Segment Start: Source data
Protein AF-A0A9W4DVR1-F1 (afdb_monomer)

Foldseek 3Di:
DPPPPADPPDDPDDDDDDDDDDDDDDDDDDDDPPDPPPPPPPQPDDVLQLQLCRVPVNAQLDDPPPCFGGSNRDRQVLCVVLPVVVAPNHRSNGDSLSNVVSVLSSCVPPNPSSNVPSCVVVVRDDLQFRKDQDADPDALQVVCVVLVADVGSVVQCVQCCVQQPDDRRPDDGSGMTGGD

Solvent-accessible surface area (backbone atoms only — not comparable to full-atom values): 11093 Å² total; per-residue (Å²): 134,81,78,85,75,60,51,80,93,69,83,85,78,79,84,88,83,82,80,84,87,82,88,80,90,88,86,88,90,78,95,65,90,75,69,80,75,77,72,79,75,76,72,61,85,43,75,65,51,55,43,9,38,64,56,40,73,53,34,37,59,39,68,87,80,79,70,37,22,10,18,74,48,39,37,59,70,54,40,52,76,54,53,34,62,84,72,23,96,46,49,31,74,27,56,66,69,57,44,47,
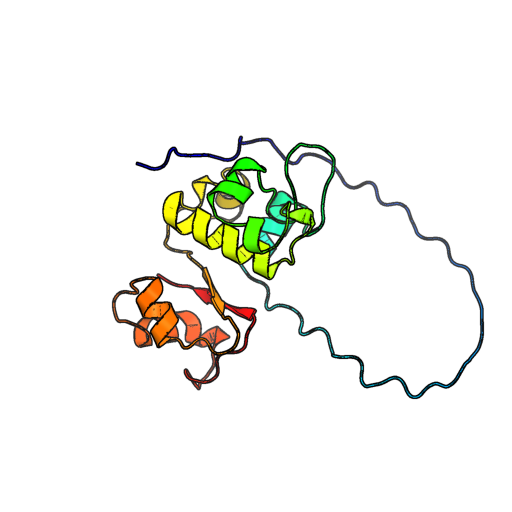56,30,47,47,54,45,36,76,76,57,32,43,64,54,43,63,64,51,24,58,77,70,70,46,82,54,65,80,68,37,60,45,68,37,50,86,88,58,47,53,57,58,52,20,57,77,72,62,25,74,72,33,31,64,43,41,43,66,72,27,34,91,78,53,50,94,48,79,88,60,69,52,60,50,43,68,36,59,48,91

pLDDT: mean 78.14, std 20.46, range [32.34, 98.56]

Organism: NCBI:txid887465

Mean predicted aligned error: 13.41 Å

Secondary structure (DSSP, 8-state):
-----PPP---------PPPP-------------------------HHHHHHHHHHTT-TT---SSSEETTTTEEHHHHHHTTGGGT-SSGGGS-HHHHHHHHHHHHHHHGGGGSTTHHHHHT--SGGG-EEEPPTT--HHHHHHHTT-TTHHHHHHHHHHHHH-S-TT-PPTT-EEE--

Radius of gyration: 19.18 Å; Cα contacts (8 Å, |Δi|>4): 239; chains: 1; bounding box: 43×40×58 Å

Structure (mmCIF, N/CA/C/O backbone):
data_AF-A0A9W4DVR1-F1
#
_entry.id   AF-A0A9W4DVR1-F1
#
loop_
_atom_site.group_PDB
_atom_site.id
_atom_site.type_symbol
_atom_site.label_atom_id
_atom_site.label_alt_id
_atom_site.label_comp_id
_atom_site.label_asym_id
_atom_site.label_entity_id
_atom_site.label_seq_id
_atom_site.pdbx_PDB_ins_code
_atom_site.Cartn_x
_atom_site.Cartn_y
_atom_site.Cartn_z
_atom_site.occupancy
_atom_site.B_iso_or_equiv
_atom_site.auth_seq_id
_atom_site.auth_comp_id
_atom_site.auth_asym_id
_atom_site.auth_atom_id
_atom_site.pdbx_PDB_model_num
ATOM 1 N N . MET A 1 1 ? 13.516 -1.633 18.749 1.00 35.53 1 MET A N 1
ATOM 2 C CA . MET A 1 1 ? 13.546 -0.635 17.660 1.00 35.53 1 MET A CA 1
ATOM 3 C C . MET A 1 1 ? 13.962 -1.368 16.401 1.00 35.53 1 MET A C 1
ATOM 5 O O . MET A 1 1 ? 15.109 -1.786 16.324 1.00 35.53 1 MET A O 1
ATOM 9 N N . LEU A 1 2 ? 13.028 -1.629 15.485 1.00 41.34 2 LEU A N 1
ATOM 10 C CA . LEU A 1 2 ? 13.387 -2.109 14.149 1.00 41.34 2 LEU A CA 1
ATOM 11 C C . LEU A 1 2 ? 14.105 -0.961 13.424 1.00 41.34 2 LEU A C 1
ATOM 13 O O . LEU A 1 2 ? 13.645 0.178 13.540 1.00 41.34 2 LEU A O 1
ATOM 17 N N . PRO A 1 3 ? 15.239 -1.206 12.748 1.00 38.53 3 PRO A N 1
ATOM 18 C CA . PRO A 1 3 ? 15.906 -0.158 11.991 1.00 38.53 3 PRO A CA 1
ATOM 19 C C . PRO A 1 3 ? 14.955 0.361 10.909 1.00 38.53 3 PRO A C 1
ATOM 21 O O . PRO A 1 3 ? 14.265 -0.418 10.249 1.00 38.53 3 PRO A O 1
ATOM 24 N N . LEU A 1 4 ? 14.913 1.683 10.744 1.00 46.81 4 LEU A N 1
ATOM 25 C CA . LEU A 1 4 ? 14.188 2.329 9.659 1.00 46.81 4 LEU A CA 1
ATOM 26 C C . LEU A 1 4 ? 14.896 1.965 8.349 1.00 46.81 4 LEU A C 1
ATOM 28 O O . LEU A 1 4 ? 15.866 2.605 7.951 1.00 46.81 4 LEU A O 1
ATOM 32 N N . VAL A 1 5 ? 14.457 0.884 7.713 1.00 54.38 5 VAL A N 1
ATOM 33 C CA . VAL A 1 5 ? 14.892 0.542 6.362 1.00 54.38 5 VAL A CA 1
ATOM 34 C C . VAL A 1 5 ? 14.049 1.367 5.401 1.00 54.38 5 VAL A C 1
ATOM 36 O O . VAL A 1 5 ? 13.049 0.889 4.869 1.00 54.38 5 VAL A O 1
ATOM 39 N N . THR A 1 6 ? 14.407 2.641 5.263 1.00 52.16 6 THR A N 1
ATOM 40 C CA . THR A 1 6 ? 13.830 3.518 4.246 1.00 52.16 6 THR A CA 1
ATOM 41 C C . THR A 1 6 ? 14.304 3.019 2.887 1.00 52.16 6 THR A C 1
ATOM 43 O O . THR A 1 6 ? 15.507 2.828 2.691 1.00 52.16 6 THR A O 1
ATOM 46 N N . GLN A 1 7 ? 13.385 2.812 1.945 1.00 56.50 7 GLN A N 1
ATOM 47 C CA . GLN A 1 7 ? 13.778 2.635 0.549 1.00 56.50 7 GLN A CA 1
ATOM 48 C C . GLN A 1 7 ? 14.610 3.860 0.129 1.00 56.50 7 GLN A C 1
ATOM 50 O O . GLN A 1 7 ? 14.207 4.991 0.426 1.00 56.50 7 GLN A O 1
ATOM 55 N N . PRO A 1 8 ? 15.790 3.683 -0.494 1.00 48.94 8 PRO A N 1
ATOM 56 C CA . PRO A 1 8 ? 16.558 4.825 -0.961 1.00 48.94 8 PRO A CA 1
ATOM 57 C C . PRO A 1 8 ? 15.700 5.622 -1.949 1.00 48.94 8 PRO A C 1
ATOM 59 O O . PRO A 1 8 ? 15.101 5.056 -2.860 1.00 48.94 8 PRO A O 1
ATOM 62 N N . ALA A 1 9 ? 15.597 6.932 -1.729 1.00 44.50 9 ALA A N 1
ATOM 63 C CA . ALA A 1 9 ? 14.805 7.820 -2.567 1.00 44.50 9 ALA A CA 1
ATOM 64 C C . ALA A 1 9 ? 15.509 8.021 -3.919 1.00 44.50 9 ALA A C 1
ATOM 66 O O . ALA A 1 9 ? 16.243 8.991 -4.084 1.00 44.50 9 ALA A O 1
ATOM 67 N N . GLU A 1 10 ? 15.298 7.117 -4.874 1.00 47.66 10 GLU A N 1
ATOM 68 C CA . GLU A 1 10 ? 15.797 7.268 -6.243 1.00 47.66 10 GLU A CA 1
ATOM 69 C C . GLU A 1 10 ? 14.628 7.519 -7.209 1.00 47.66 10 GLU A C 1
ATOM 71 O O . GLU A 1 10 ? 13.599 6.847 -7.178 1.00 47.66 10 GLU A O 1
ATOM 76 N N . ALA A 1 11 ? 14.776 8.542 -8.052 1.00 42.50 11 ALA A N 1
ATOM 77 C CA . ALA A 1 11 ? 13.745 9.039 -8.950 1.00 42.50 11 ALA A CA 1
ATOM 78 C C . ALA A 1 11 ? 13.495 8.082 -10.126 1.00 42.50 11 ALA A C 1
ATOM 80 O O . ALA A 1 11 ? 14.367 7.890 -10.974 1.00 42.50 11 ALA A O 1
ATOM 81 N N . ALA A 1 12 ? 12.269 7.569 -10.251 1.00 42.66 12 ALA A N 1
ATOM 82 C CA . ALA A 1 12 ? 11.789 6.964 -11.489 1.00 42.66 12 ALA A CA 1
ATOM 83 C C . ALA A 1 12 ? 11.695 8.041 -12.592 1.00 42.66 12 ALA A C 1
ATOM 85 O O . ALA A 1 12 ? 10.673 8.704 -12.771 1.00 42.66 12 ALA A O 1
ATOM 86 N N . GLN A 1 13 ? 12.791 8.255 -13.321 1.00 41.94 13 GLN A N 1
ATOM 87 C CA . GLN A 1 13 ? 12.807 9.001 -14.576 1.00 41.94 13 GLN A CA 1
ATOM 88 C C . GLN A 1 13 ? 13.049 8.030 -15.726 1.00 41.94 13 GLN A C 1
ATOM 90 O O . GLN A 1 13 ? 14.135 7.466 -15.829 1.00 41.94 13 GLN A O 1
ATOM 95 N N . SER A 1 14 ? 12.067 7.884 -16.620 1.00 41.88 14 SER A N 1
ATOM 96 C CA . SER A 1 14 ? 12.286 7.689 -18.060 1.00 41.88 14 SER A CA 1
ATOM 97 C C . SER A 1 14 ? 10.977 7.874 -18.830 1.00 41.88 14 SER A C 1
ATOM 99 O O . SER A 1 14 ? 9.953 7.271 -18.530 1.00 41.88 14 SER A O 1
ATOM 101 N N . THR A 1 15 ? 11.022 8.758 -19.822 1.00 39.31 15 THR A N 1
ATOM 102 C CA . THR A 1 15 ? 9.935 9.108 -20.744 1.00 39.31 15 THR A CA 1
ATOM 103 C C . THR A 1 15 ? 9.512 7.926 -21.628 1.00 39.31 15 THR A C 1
Segment End: Source data
Nothing but the lines from the one with "ATOM 90 O O" through the final line of the records above should appear, each copied exactly.

ATOM 90 O O . GLN A 1 13 ? 14.135 7.466 -15.829 1.00 41.94 13 GLN A O 1
ATOM 95 N N . SER A 1 14 ? 12.067 7.884 -16.620 1.00 41.88 14 SER A N 1
ATOM 96 C CA . SER A 1 14 ? 12.286 7.689 -18.060 1.00 41.88 14 SER A CA 1
ATOM 97 C C . SER A 1 14 ? 10.977 7.874 -18.830 1.00 41.88 14 SER A C 1
ATOM 99 O O . SER A 1 14 ? 9.953 7.271 -18.530 1.00 41.88 14 SER A O 1
ATOM 101 N N . THR A 1 15 ? 11.022 8.758 -19.822 1.00 39.31 15 THR A N 1
ATOM 102 C CA . THR A 1 15 ? 9.935 9.108 -20.744 1.00 39.31 15 THR A CA 1
ATOM 103 C C . THR A 1 15 ? 9.512 7.926 -21.628 1.00 39.31 15 THR A C 1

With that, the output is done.